Optimal governance interventions depend on progress in technical AI safety. For example, two rough technical safety milestones are have metrics to determine how scary a model’s capabilities are and have a tool to determine whether a model is trying to deceive you. Our governance plans should adapt based on whether these milestones have been achieved (or when it seems they will be achieved) (and for less binary milestones, adapt based on partial progress).
What are more possible milestones in technical AI safety (that might be relevant to governance interventions)?
These aren’t necessarily milestones rather than capabilites that can come on a sliding scale, but:
Tools to accelerate alignment research (which are also tools to accelerate AGI research)
AI assistants for conceptual research
Novel modes of AI-enabled writing
AI assistants for interpretability or AI design
Value learning schemes at various stages along both conceptual and technological development
Low conceptual, high technological: people think it has a lot of holes, but it works well with SOTA AI designs and good tools have been developed to handle the human-interaction parts of the value learning.
High conceptual, low technological: Pretty much everyone is, if not excited by it, not actively worried about it, but it would require developing entirely new infrastructure to use.
That said, I’m not sure how much governance plans should adapt based on milestones. Maybe we should expect governance to be slow to respond, and therefore requiring plans that are good when applied broadly and without much awareness of context.
https://intelligence.org/2017/10/13/fire-alarm/
How is that relevant? It’s about whether AI risk will be mainstream. I’m thinking about governance interventions by this community, which doesn’t require the rest of the world to appreciate AI risk.
I assumed, evidently incorrectly, that the point was to prompt government planners and policymakers with clear ideas now, and say that they will be relevant once X happens—and I don’t think that there is an X such that they will be convinced, short of actual catastrophe.

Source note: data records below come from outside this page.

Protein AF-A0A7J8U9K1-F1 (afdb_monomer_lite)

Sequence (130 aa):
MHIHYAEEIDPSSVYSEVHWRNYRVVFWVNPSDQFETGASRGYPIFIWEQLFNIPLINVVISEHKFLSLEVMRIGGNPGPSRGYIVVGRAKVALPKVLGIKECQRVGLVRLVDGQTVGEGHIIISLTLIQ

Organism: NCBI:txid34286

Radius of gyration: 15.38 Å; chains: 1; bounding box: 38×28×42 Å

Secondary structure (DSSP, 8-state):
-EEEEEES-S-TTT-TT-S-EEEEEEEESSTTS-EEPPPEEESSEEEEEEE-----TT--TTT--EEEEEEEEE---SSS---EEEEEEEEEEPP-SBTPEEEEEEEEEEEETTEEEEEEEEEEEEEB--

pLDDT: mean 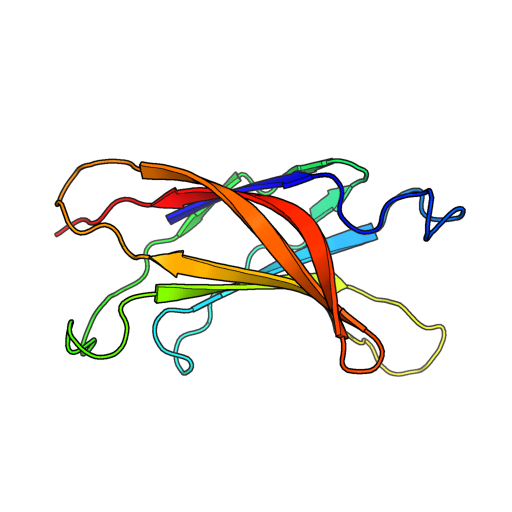86.32, std 13.35, range [42.59, 98.19]

Structure (mmCIF, N/CA/C/O backbone):
data_AF-A0A7J8U9K1-F1
#
_entry.id   AF-A0A7J8U9K1-F1
#
loop_
_atom_site.group_PDB
_atom_site.id
_atom_site.type_symbol
_atom_site.label_atom_id
_atom_site.label_alt_id
_atom_site.label_comp_id
_atom_site.label_asym_id
_atom_site.label_entity_id
_atom_site.label_seq_id
_atom_site.pdbx_PDB_ins_code
_atom_site.Cartn_x
_atom_site.Cartn_y
_atom_site.Cartn_z
_atom_site.occupancy
_atom_site.B_iso_or_equiv
_atom_site.auth_seq_id
_atom_site.auth_comp_id
_atom_site.auth_asym_id
_atom_site.auth_atom_id
_atom_site.pdbx_PDB_model_num
ATOM 1 N N . MET A 1 1 ? -10.825 2.670 4.293 1.00 93.69 1 MET A N 1
ATOM 2 C CA . MET A 1 1 ? -9.446 2.907 3.811 1.00 93.69 1 MET A CA 1
ATOM 3 C C . MET A 1 1 ? -9.503 3.470 2.408 1.00 93.69 1 MET A C 1
ATOM 5 O O . MET A 1 1 ? -10.257 2.950 1.605 1.00 93.69 1 MET A O 1
ATOM 9 N N . HIS A 1 2 ? -8.724 4.503 2.113 1.00 98.00 2 HIS A N 1
ATOM 10 C CA . HIS A 1 2 ? -8.616 5.091 0.782 1.00 98.00 2 HIS A CA 1
ATOM 11 C C . HIS A 1 2 ? -7.166 4.974 0.296 1.00 98.00 2 HIS A C 1
ATOM 13 O O . HIS A 1 2 ? -6.264 5.452 0.985 1.00 98.00 2 HIS A O 1
ATOM 19 N N . ILE A 1 3 ? -6.947 4.326 -0.850 1.00 98.06 3 ILE A N 1
ATOM 20 C CA . ILE A 1 3 ? -5.684 4.372 -1.598 1.00 98.06 3 ILE A CA 1
ATOM 21 C C . ILE A 1 3 ? -5.770 5.521 -2.605 1.00 98.06 3 ILE A C 1
ATOM 23 O O . ILE A 1 3 ? -6.564 5.429 -3.538 1.00 98.06 3 ILE A O 1
ATOM 27 N N . HIS A 1 4 ? -4.956 6.567 -2.435 1.00 98.06 4 HIS A N 1
ATOM 28 C CA . HIS A 1 4 ? -4.968 7.739 -3.322 1.00 98.06 4 HIS A CA 1
ATOM 29 C C . HIS A 1 4 ? -4.057 7.505 -4.527 1.00 98.06 4 HIS A C 1
ATOM 31 O O . HIS A 1 4 ? -4.516 7.192 -5.625 1.00 98.06 4 HIS A O 1
ATOM 37 N N . TYR A 1 5 ? -2.746 7.560 -4.303 1.00 97.06 5 TYR A N 1
ATOM 38 C CA . TYR A 1 5 ? -1.718 7.403 -5.326 1.00 97.06 5 TYR A CA 1
ATOM 39 C C . TYR A 1 5 ? -0.412 6.894 -4.713 1.00 97.06 5 TYR A C 1
ATOM 41 O O . TYR A 1 5 ? -0.249 6.858 -3.489 1.00 97.06 5 TYR A O 1
ATOM 49 N N . ALA A 1 6 ? 0.521 6.501 -5.572 1.00 95.62 6 ALA A N 1
ATOM 50 C CA . ALA A 1 6 ? 1.911 6.268 -5.212 1.00 95.62 6 ALA A CA 1
ATOM 51 C C . ALA A 1 6 ? 2.834 7.081 -6.117 1.00 95.62 6 ALA A C 1
ATOM 53 O O . ALA A 1 6 ? 2.456 7.466 -7.227 1.00 95.62 6 ALA A O 1
ATOM 54 N N . GLU A 1 7 ? 4.035 7.342 -5.617 1.00 94.38 7 GLU A N 1
ATOM 55 C CA . GLU A 1 7 ? 5.043 8.159 -6.278 1.00 94.38 7 GLU A CA 1
ATOM 56 C C . GLU A 1 7 ? 6.445 7.577 -6.097 1.00 94.38 7 GLU A C 1
ATOM 58 O O . GLU A 1 7 ? 6.727 6.900 -5.105 1.00 94.38 7 GLU A O 1
ATOM 63 N N . GLU A 1 8 ? 7.325 7.873 -7.056 1.00 90.25 8 GLU A N 1
ATOM 64 C CA . GLU A 1 8 ? 8.765 7.565 -6.999 1.00 90.25 8 GLU A CA 1
ATOM 65 C C . GLU A 1 8 ? 9.092 6.062 -6.888 1.00 90.25 8 GLU A C 1
ATOM 67 O O . GLU A 1 8 ? 10.150 5.678 -6.395 1.00 90.25 8 GLU A O 1
ATOM 72 N N . ILE A 1 9 ? 8.187 5.205 -7.366 1.00 88.81 9 ILE A N 1
ATOM 73 C CA . ILE A 1 9 ? 8.395 3.755 -7.480 1.00 88.81 9 ILE A CA 1
ATOM 74 C C . ILE A 1 9 ? 9.032 3.436 -8.838 1.00 88.81 9 ILE A C 1
ATOM 76 O O . ILE A 1 9 ? 8.616 3.988 -9.859 1.00 88.81 9 ILE A O 1
ATOM 80 N N . ASP A 1 10 ? 9.993 2.507 -8.852 1.00 83.62 10 ASP A N 1
ATOM 81 C CA . ASP A 1 10 ? 10.837 2.164 -10.000 1.00 83.62 10 ASP A CA 1
ATOM 82 C C . ASP A 1 10 ? 11.548 3.418 -10.577 1.00 83.62 10 ASP A C 1
ATOM 84 O O . ASP A 1 10 ? 11.338 3.762 -11.743 1.00 83.62 10 ASP A O 1
ATOM 88 N N . PRO A 1 11 ? 12.400 4.124 -9.803 1.00 77.38 11 PRO A N 1
ATOM 89 C CA . PRO A 1 11 ? 12.995 5.392 -10.225 1.00 77.38 11 PRO A CA 1
ATOM 90 C C . PRO A 1 11 ? 13.873 5.243 -11.476 1.00 77.38 11 PRO A C 1
ATOM 92 O O . PRO A 1 11 ? 14.645 4.290 -11.608 1.00 77.38 11 PRO A O 1
ATOM 95 N N . SER A 1 12 ? 13.832 6.233 -12.372 1.00 76.50 12 SER A N 1
ATOM 96 C CA . SER A 1 12 ? 14.578 6.221 -13.644 1.00 76.50 12 SER A CA 1
ATOM 97 C C . SER A 1 12 ? 16.097 6.193 -13.487 1.00 76.50 12 SER A C 1
ATOM 99 O O . SER A 1 12 ? 16.791 5.816 -14.425 1.00 76.50 12 SER A O 1
ATOM 101 N N . SER A 1 13 ? 16.630 6.577 -12.323 1.00 75.31 13 SER A N 1
ATOM 102 C CA . SER A 1 13 ? 18.056 6.419 -12.008 1.00 75.31 13 SER A CA 1
ATOM 103 C C . SER A 1 13 ? 18.488 4.951 -11.962 1.00 75.31 13 SER A C 1
ATOM 105 O O . SER A 1 13 ? 19.649 4.650 -12.219 1.00 75.31 13 SER A O 1
ATOM 107 N N . VAL A 1 14 ? 17.555 4.047 -11.651 1.00 75.25 14 VAL A N 1
ATOM 108 C CA . VAL A 1 14 ? 17.770 2.596 -11.579 1.00 75.25 14 VAL A CA 1
ATOM 109 C C . VAL A 1 14 ? 17.159 1.894 -12.794 1.00 75.25 14 VAL A C 1
ATOM 111 O O . VAL A 1 14 ? 17.722 0.925 -13.297 1.00 75.25 14 VAL A O 1
ATOM 114 N N . TYR A 1 15 ? 16.027 2.392 -13.299 1.00 76.31 15 TYR A N 1
ATOM 115 C CA . TYR A 1 15 ? 15.296 1.810 -14.423 1.00 76.31 15 TYR A CA 1
ATOM 116 C C . TYR A 1 15 ? 15.121 2.827 -15.558 1.00 76.31 15 TYR A C 1
ATOM 118 O O . TYR A 1 15 ? 14.029 3.338 -15.802 1.00 76.31 15 TYR A O 1
ATOM 126 N N . SER A 1 16 ? 16.213 3.114 -16.262 1.00 66.19 16 SER A N 1
ATOM 127 C CA . SER A 1 16 ? 16.311 4.168 -17.284 1.00 66.19 16 SER A CA 1
ATOM 128 C C . SER A 1 16 ? 15.344 4.032 -18.469 1.00 66.19 16 SER A C 1
ATOM 130 O O . SER A 1 16 ? 15.027 5.030 -19.110 1.00 66.19 16 SER A O 1
ATOM 132 N N . GLU A 1 17 ? 14.843 2.828 -18.750 1.00 68.94 17 GLU A N 1
ATOM 133 C CA . GLU A 1 17 ? 13.953 2.538 -19.888 1.00 68.94 17 GLU A CA 1
ATOM 134 C C . GLU A 1 17 ? 12.456 2.523 -19.516 1.00 68.94 17 GLU A C 1
ATOM 136 O O . GLU A 1 17 ? 11.595 2.154 -20.319 1.00 68.94 17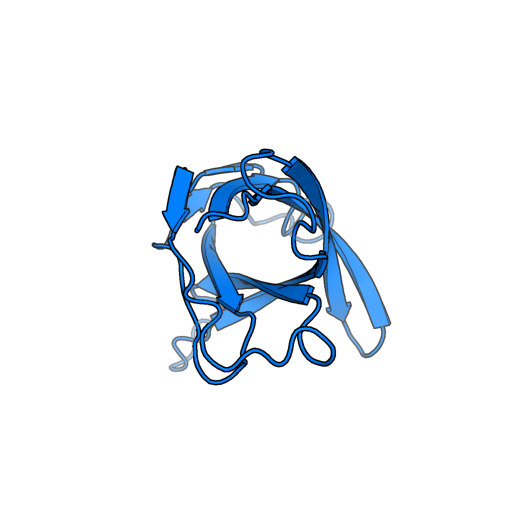 GLU A O 1
ATOM 141 N N . VAL A 1 18 ? 12.106 2.878 -18.276 1.00 68.38 18 VAL A N 1
ATOM 142 C CA . VAL A 1 18 ? 10.724 2.792 -17.789 1.00 68.38 18 VAL A CA 1
ATOM 143 C C . VAL A 1 18 ? 9.980 4.098 -18.035 1.00 68.38 18 VAL A C 1
ATOM 145 O O . VAL A 1 18 ? 10.197 5.094 -17.355 1.00 68.38 18 VAL A O 1
ATOM 148 N N . HIS A 1 19 ? 9.044 4.068 -18.984 1.00 68.94 19 HIS A N 1
ATOM 149 C CA . HIS A 1 19 ? 8.181 5.214 -19.304 1.00 68.94 19 HIS A CA 1
ATOM 150 C C . HIS A 1 19 ? 6.758 5.088 -18.739 1.00 68.94 19 HIS A C 1
ATOM 152 O O . HIS A 1 19 ? 6.094 6.089 -18.490 1.00 68.94 19 HIS A O 1
ATOM 158 N N . TRP A 1 20 ? 6.278 3.861 -18.525 1.00 75.56 20 TRP A N 1
ATOM 159 C CA . TRP A 1 20 ? 5.023 3.555 -17.834 1.00 75.56 20 TRP A CA 1
ATOM 160 C C . TRP A 1 20 ? 4.990 2.073 -17.465 1.00 75.56 20 TRP A C 1
ATOM 162 O O . TRP A 1 20 ? 5.460 1.219 -18.219 1.00 75.56 20 TRP A O 1
ATOM 172 N N . ARG A 1 21 ? 4.372 1.744 -16.335 1.00 85.62 21 ARG A N 1
ATOM 173 C CA . ARG A 1 21 ? 4.101 0.365 -15.911 1.00 85.62 21 ARG A CA 1
ATOM 174 C C . ARG A 1 21 ? 2.708 0.295 -15.308 1.00 85.62 21 ARG A C 1
ATOM 176 O O . ARG A 1 21 ? 2.150 1.315 -14.912 1.00 85.62 21 ARG A O 1
ATOM 183 N N . ASN A 1 22 ? 2.139 -0.904 -15.303 1.00 90.12 22 ASN A N 1
ATOM 184 C CA . ASN A 1 22 ? 0.873 -1.164 -14.635 1.00 90.12 22 ASN A CA 1
ATOM 185 C C . ASN A 1 22 ? 1.166 -1.603 -13.204 1.00 90.12 22 ASN A C 1
ATOM 187 O O . ASN A 1 22 ? 1.951 -2.530 -12.995 1.00 90.12 22 ASN A O 1
ATOM 191 N N . TYR A 1 23 ? 0.510 -0.970 -12.244 1.00 92.69 23 TYR A N 1
ATOM 192 C CA . TYR A 1 23 ? 0.654 -1.257 -10.829 1.00 92.69 23 TYR A CA 1
ATOM 193 C C . TYR A 1 23 ? -0.698 -1.506 -10.183 1.00 92.69 23 TYR A C 1
ATOM 195 O O . TYR A 1 23 ? -1.726 -0.970 -10.597 1.00 92.69 23 TYR A O 1
ATOM 203 N N . ARG A 1 24 ? -0.686 -2.291 -9.116 1.00 95.50 24 ARG A N 1
ATOM 204 C CA . ARG A 1 24 ? -1.811 -2.428 -8.199 1.00 95.50 24 ARG A CA 1
ATOM 205 C C . ARG A 1 24 ? -1.322 -2.491 -6.770 1.00 95.50 24 ARG A C 1
ATOM 207 O O . ARG A 1 24 ? -0.153 -2.777 -6.527 1.00 95.50 24 ARG A O 1
ATOM 214 N N . VAL A 1 25 ? -2.231 -2.261 -5.843 1.00 96.81 25 VAL A N 1
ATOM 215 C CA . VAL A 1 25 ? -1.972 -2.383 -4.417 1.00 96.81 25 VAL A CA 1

It now sounds like you looking to do conditional planning for future governance interventions. I’m not sure if that makes sense—it seems pretty clear that groundwork and planning on governance splits between near-term / fast takeoff, and later / slow takeoff, and we’ve been getting clear indications that we’re nearer to the former than the latter—but we aren’t going to develop the interventions materially differently based on specific metrics, since the worlds where almost any of the interventions are effective are not going to be sensitive to that level of detail.
Interesting, thanks.
(I agree in part, but (1) planning for far/slow worlds is still useful and (2) I meant more like metrics or model evaluations are part of an intervention, e.g. incorporated into safety standards than metrics inform what we try to do.)